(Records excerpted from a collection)
↓

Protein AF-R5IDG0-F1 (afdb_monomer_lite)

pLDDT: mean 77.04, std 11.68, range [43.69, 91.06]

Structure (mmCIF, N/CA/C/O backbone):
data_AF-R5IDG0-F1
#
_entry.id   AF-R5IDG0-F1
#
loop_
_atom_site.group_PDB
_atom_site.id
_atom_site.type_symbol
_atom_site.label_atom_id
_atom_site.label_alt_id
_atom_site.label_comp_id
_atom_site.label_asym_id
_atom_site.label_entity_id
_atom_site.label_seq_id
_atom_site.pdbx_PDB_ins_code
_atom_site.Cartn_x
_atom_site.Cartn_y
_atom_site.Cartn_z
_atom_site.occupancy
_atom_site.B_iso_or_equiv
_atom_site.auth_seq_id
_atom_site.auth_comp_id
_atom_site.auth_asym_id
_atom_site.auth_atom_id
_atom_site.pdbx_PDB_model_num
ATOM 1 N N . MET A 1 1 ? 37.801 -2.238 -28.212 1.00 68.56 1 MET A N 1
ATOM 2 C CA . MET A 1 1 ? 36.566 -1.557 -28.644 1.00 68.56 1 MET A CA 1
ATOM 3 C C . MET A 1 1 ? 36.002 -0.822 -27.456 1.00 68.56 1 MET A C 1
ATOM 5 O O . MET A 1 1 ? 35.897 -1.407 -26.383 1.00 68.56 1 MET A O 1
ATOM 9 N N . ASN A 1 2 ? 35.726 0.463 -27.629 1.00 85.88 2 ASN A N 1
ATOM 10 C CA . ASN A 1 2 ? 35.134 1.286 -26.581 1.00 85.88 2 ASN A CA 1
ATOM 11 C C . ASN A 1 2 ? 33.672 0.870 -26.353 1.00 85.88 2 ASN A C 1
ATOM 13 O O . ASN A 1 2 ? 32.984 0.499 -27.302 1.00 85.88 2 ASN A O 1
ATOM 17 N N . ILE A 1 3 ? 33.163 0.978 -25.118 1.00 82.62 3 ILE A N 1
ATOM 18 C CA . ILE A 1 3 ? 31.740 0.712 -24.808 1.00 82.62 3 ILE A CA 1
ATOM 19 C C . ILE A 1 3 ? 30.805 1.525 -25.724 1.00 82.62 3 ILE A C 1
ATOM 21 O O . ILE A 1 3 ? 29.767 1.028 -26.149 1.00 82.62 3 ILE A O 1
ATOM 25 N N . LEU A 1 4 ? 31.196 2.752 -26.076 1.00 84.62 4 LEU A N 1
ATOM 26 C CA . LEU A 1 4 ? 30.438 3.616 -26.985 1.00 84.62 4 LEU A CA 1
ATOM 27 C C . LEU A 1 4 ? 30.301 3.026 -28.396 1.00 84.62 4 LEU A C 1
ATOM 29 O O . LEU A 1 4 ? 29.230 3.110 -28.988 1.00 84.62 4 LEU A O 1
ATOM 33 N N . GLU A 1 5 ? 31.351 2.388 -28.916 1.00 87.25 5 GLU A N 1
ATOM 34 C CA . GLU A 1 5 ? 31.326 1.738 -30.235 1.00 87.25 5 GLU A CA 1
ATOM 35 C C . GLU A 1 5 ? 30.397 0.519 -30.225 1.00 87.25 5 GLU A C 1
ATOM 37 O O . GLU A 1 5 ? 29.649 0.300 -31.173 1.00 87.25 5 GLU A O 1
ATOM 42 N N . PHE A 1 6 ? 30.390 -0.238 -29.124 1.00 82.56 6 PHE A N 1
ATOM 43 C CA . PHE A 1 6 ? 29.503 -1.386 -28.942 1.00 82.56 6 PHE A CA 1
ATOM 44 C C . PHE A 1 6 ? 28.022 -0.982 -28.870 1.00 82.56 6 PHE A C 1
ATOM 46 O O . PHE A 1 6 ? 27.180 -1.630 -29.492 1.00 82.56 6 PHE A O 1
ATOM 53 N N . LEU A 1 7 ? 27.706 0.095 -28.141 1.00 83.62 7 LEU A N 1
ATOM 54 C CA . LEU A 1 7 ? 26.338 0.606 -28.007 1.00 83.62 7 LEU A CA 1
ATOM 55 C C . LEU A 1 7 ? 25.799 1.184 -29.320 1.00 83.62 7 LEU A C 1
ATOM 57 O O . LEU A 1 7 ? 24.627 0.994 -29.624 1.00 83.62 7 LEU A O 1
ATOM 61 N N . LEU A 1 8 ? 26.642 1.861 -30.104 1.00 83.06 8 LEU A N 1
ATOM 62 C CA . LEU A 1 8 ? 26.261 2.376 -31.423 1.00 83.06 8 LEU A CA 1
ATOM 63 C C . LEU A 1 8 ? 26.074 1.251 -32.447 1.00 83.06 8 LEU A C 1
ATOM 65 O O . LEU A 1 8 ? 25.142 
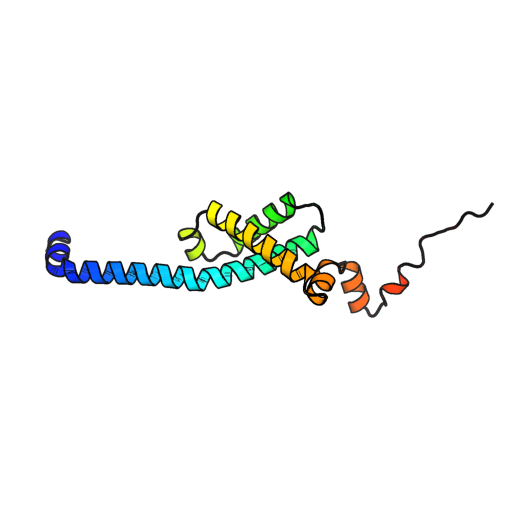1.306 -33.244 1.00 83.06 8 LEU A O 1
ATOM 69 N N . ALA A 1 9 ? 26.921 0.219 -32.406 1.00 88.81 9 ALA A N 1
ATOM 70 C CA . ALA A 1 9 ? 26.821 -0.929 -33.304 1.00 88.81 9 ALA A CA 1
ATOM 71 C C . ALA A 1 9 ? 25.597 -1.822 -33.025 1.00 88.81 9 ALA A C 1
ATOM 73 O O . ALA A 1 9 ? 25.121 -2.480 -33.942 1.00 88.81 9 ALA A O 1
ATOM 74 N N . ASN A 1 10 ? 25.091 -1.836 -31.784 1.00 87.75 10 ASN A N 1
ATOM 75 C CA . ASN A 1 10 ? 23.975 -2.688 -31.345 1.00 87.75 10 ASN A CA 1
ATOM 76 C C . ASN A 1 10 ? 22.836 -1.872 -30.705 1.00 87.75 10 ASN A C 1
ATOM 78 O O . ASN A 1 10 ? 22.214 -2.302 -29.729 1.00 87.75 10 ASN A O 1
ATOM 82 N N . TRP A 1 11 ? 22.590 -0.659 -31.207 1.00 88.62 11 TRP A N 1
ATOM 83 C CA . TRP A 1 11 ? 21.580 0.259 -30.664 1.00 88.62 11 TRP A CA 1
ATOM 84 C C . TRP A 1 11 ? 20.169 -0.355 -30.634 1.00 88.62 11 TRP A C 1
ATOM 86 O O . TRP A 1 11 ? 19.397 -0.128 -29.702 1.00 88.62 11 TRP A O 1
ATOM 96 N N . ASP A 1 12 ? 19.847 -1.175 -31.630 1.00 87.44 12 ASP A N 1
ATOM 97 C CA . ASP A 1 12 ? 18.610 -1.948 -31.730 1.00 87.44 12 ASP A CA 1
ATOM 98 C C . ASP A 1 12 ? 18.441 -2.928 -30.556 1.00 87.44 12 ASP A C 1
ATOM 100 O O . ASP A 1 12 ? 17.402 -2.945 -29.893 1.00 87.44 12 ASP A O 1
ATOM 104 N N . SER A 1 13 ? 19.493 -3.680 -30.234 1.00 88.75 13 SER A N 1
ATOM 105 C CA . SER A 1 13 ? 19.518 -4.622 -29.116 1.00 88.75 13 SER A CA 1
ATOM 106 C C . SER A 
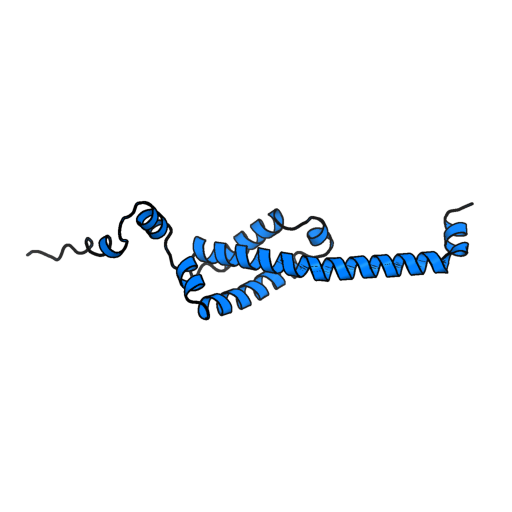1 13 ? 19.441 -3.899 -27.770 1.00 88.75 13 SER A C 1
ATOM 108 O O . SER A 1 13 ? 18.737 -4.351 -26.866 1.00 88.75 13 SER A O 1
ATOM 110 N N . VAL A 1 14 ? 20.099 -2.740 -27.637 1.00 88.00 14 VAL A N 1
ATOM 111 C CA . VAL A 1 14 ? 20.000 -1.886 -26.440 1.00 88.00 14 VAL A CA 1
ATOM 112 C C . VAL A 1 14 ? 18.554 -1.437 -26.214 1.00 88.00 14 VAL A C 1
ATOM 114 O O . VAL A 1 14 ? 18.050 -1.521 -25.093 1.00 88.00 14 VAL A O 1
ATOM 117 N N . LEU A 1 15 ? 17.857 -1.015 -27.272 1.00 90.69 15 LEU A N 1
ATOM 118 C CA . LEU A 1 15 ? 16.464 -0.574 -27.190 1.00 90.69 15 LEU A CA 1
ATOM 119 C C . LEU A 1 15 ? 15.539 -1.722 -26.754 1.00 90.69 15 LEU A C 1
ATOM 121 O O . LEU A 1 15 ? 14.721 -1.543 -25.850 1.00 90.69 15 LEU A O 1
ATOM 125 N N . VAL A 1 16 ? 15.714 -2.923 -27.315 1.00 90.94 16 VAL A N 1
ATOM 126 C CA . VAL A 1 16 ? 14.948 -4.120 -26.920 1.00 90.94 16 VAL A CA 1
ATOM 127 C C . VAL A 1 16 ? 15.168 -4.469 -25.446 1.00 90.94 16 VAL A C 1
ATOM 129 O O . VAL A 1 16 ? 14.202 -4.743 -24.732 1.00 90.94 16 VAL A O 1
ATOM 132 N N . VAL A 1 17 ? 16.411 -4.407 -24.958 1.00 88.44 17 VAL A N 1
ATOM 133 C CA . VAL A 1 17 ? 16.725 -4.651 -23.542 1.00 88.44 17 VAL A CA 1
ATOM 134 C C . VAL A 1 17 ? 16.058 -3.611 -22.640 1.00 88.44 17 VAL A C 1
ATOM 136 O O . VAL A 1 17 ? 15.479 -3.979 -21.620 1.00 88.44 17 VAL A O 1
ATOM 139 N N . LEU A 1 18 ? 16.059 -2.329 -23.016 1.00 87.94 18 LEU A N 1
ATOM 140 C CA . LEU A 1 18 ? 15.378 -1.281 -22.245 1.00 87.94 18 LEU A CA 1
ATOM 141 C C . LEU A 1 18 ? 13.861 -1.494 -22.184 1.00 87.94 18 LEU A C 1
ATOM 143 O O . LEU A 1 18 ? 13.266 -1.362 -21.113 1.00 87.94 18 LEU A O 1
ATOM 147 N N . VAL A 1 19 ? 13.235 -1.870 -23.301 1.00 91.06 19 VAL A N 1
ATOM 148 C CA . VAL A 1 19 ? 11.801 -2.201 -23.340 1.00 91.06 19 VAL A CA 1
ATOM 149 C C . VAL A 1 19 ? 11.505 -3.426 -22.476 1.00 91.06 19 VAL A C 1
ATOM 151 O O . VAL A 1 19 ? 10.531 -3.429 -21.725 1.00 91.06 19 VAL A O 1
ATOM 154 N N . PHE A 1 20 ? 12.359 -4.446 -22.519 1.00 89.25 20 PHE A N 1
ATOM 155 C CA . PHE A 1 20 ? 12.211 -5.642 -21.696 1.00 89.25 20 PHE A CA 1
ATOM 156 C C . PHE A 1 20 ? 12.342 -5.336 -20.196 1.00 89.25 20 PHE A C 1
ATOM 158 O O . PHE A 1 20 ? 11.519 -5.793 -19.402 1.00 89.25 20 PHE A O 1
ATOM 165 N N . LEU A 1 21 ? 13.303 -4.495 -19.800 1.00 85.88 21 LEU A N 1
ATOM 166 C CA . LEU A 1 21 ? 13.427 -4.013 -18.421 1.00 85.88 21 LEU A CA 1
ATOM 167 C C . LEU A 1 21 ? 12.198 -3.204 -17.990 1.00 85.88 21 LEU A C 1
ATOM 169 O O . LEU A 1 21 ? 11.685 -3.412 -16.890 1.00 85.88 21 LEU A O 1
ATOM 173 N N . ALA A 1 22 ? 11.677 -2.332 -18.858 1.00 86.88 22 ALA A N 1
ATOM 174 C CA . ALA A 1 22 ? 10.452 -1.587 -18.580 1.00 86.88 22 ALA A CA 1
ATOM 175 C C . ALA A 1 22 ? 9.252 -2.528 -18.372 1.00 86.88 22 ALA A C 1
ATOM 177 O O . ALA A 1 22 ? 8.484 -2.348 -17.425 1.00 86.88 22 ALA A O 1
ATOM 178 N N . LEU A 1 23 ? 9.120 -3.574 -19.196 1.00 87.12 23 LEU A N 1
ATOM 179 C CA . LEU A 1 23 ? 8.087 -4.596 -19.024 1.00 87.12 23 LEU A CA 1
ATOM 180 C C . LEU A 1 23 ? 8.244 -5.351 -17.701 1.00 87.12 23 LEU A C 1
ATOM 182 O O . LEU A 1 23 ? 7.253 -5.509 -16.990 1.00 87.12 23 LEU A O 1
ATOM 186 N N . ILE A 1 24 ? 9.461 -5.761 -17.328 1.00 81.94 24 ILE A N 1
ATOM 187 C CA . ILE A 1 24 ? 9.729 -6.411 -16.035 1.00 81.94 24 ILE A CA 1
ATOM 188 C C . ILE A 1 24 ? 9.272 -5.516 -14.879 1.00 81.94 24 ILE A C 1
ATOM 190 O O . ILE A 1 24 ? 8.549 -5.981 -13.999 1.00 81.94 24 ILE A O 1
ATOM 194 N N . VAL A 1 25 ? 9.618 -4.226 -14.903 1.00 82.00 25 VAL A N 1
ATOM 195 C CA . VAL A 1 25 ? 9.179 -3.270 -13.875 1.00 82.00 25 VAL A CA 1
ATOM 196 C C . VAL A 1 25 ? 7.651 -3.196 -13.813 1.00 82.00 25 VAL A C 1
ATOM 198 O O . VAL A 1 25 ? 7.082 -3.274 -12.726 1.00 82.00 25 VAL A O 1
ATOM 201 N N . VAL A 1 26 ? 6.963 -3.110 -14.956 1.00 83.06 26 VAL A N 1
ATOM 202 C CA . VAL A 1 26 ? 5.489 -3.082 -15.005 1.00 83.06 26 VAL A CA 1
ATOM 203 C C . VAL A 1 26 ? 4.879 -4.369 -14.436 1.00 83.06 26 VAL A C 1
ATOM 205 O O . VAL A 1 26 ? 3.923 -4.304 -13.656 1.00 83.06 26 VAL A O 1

↑
↓

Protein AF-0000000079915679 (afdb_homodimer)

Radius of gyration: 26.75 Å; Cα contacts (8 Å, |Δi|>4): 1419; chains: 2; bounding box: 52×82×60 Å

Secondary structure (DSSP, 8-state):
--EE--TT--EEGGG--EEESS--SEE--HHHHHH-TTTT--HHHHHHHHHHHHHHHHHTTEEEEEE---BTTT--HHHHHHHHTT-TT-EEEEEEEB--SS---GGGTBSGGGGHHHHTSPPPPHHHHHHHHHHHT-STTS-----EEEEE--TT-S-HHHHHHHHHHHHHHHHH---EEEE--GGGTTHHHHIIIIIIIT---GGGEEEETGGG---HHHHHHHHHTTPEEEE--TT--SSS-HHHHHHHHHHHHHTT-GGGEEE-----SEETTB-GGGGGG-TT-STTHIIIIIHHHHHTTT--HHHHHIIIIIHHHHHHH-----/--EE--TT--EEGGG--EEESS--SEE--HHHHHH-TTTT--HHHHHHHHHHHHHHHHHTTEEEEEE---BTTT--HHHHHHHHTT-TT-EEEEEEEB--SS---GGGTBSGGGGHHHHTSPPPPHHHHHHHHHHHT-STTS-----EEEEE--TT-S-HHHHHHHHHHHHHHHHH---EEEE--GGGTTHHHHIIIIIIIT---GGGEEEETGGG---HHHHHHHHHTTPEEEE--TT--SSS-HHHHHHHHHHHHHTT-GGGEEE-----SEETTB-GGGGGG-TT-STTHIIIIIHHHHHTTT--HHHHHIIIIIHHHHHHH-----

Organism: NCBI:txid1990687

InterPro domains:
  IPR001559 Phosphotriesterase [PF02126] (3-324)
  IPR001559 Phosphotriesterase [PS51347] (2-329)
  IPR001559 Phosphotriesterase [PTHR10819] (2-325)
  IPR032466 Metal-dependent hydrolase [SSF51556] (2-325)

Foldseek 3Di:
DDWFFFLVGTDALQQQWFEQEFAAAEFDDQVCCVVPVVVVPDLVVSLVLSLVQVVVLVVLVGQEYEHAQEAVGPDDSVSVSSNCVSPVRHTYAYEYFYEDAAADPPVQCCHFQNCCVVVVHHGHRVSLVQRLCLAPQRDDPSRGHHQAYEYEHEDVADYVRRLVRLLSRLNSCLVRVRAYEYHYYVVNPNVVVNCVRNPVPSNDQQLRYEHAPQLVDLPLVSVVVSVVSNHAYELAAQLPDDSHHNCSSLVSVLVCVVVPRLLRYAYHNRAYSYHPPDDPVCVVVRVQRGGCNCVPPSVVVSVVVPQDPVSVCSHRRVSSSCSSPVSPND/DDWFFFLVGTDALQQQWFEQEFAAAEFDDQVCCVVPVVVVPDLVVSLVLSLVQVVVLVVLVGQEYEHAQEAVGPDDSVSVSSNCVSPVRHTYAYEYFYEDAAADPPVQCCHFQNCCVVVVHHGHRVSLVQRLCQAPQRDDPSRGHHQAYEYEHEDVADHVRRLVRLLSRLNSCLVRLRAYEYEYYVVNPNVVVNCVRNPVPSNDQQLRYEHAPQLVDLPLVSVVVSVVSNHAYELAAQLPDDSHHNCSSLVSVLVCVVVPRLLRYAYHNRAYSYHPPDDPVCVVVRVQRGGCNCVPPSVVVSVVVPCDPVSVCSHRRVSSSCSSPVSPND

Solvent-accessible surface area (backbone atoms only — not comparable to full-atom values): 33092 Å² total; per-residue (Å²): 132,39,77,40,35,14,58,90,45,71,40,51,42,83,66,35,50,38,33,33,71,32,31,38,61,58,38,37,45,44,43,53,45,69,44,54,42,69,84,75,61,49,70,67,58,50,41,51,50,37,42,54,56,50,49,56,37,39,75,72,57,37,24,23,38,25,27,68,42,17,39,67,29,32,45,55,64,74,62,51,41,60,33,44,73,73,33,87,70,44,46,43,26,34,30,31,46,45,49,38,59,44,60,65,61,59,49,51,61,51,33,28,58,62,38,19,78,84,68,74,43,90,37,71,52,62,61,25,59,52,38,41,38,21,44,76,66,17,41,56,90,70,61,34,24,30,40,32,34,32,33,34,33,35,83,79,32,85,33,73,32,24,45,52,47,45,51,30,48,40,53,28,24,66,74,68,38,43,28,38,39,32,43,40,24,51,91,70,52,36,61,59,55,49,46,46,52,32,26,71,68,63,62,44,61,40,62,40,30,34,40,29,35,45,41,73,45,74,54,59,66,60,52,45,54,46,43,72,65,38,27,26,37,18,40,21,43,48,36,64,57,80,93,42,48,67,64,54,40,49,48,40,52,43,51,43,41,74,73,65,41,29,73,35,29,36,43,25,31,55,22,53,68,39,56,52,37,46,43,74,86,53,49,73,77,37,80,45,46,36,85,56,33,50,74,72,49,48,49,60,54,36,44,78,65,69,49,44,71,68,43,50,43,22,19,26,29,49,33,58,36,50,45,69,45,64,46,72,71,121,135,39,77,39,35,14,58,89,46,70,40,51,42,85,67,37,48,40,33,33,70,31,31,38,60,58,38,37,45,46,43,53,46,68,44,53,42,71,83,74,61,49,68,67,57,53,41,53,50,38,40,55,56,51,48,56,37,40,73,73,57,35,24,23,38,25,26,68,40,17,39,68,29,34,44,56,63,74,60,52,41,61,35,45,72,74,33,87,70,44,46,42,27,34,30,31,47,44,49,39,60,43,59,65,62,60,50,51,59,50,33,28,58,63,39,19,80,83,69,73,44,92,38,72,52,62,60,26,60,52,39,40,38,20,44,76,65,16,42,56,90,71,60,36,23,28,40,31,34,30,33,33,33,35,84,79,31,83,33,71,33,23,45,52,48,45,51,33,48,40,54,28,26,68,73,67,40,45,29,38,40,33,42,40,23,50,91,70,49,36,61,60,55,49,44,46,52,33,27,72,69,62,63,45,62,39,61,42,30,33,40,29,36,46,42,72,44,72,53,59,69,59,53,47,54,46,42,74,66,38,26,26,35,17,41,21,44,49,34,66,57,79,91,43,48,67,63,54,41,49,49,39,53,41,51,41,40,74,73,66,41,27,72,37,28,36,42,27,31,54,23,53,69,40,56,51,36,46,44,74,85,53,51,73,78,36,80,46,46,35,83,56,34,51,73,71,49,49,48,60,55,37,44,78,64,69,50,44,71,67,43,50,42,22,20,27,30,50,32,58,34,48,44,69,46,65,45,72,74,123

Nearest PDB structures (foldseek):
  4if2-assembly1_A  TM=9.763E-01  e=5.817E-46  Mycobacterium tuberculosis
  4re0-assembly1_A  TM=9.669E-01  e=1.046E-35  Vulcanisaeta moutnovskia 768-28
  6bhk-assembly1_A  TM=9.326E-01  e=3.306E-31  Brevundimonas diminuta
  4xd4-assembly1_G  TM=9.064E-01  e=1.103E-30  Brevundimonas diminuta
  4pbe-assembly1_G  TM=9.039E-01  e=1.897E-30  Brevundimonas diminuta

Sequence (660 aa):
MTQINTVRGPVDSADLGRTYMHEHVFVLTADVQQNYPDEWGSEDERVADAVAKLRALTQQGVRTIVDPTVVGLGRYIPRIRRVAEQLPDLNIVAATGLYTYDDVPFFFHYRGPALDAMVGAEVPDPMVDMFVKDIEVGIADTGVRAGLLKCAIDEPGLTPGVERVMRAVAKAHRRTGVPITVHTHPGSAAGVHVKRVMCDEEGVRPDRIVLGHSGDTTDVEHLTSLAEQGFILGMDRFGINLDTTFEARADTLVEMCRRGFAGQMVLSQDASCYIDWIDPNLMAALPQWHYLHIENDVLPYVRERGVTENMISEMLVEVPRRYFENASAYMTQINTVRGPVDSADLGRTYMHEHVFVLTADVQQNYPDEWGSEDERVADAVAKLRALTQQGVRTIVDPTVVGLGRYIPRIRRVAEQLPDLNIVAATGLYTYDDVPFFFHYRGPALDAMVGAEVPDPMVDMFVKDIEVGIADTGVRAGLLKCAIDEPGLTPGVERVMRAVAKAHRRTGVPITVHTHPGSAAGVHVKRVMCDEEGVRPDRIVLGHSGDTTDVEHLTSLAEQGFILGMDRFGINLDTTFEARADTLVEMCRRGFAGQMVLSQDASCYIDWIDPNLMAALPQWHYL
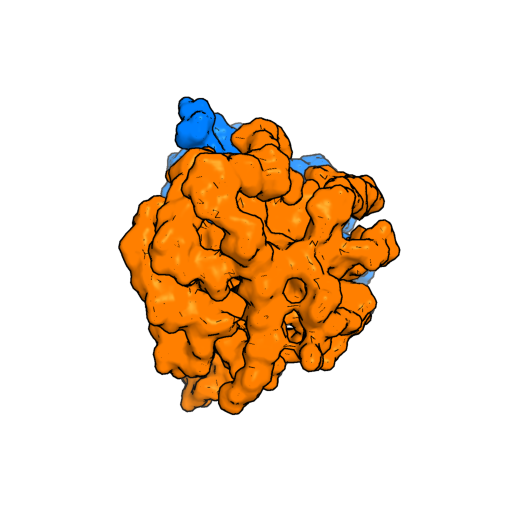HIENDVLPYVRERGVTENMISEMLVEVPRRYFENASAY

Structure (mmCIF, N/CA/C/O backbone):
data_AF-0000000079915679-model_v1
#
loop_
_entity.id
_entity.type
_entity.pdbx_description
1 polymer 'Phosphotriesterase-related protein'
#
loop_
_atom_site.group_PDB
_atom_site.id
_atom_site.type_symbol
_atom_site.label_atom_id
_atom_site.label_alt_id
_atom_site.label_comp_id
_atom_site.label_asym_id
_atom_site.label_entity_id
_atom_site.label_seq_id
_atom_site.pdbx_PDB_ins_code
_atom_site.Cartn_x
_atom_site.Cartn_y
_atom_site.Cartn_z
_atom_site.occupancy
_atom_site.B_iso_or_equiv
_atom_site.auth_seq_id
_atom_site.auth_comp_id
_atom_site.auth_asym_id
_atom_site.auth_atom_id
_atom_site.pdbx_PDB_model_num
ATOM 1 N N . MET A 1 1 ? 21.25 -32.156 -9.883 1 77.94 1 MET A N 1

↑

## Work instruction
Each line in the data that holds the word "Phosphotriesterase" must be copied.

## Final answer
  IPR001559 Phosphotriesterase [PF02126] (3-324)
  IPR001559 Phosphotriesterase [PS51347] (2-329)
  IPR001559 Phosphotriesterase [PTHR10819] (2-325)
1 polymer 'Phosphotriesterase-related protein'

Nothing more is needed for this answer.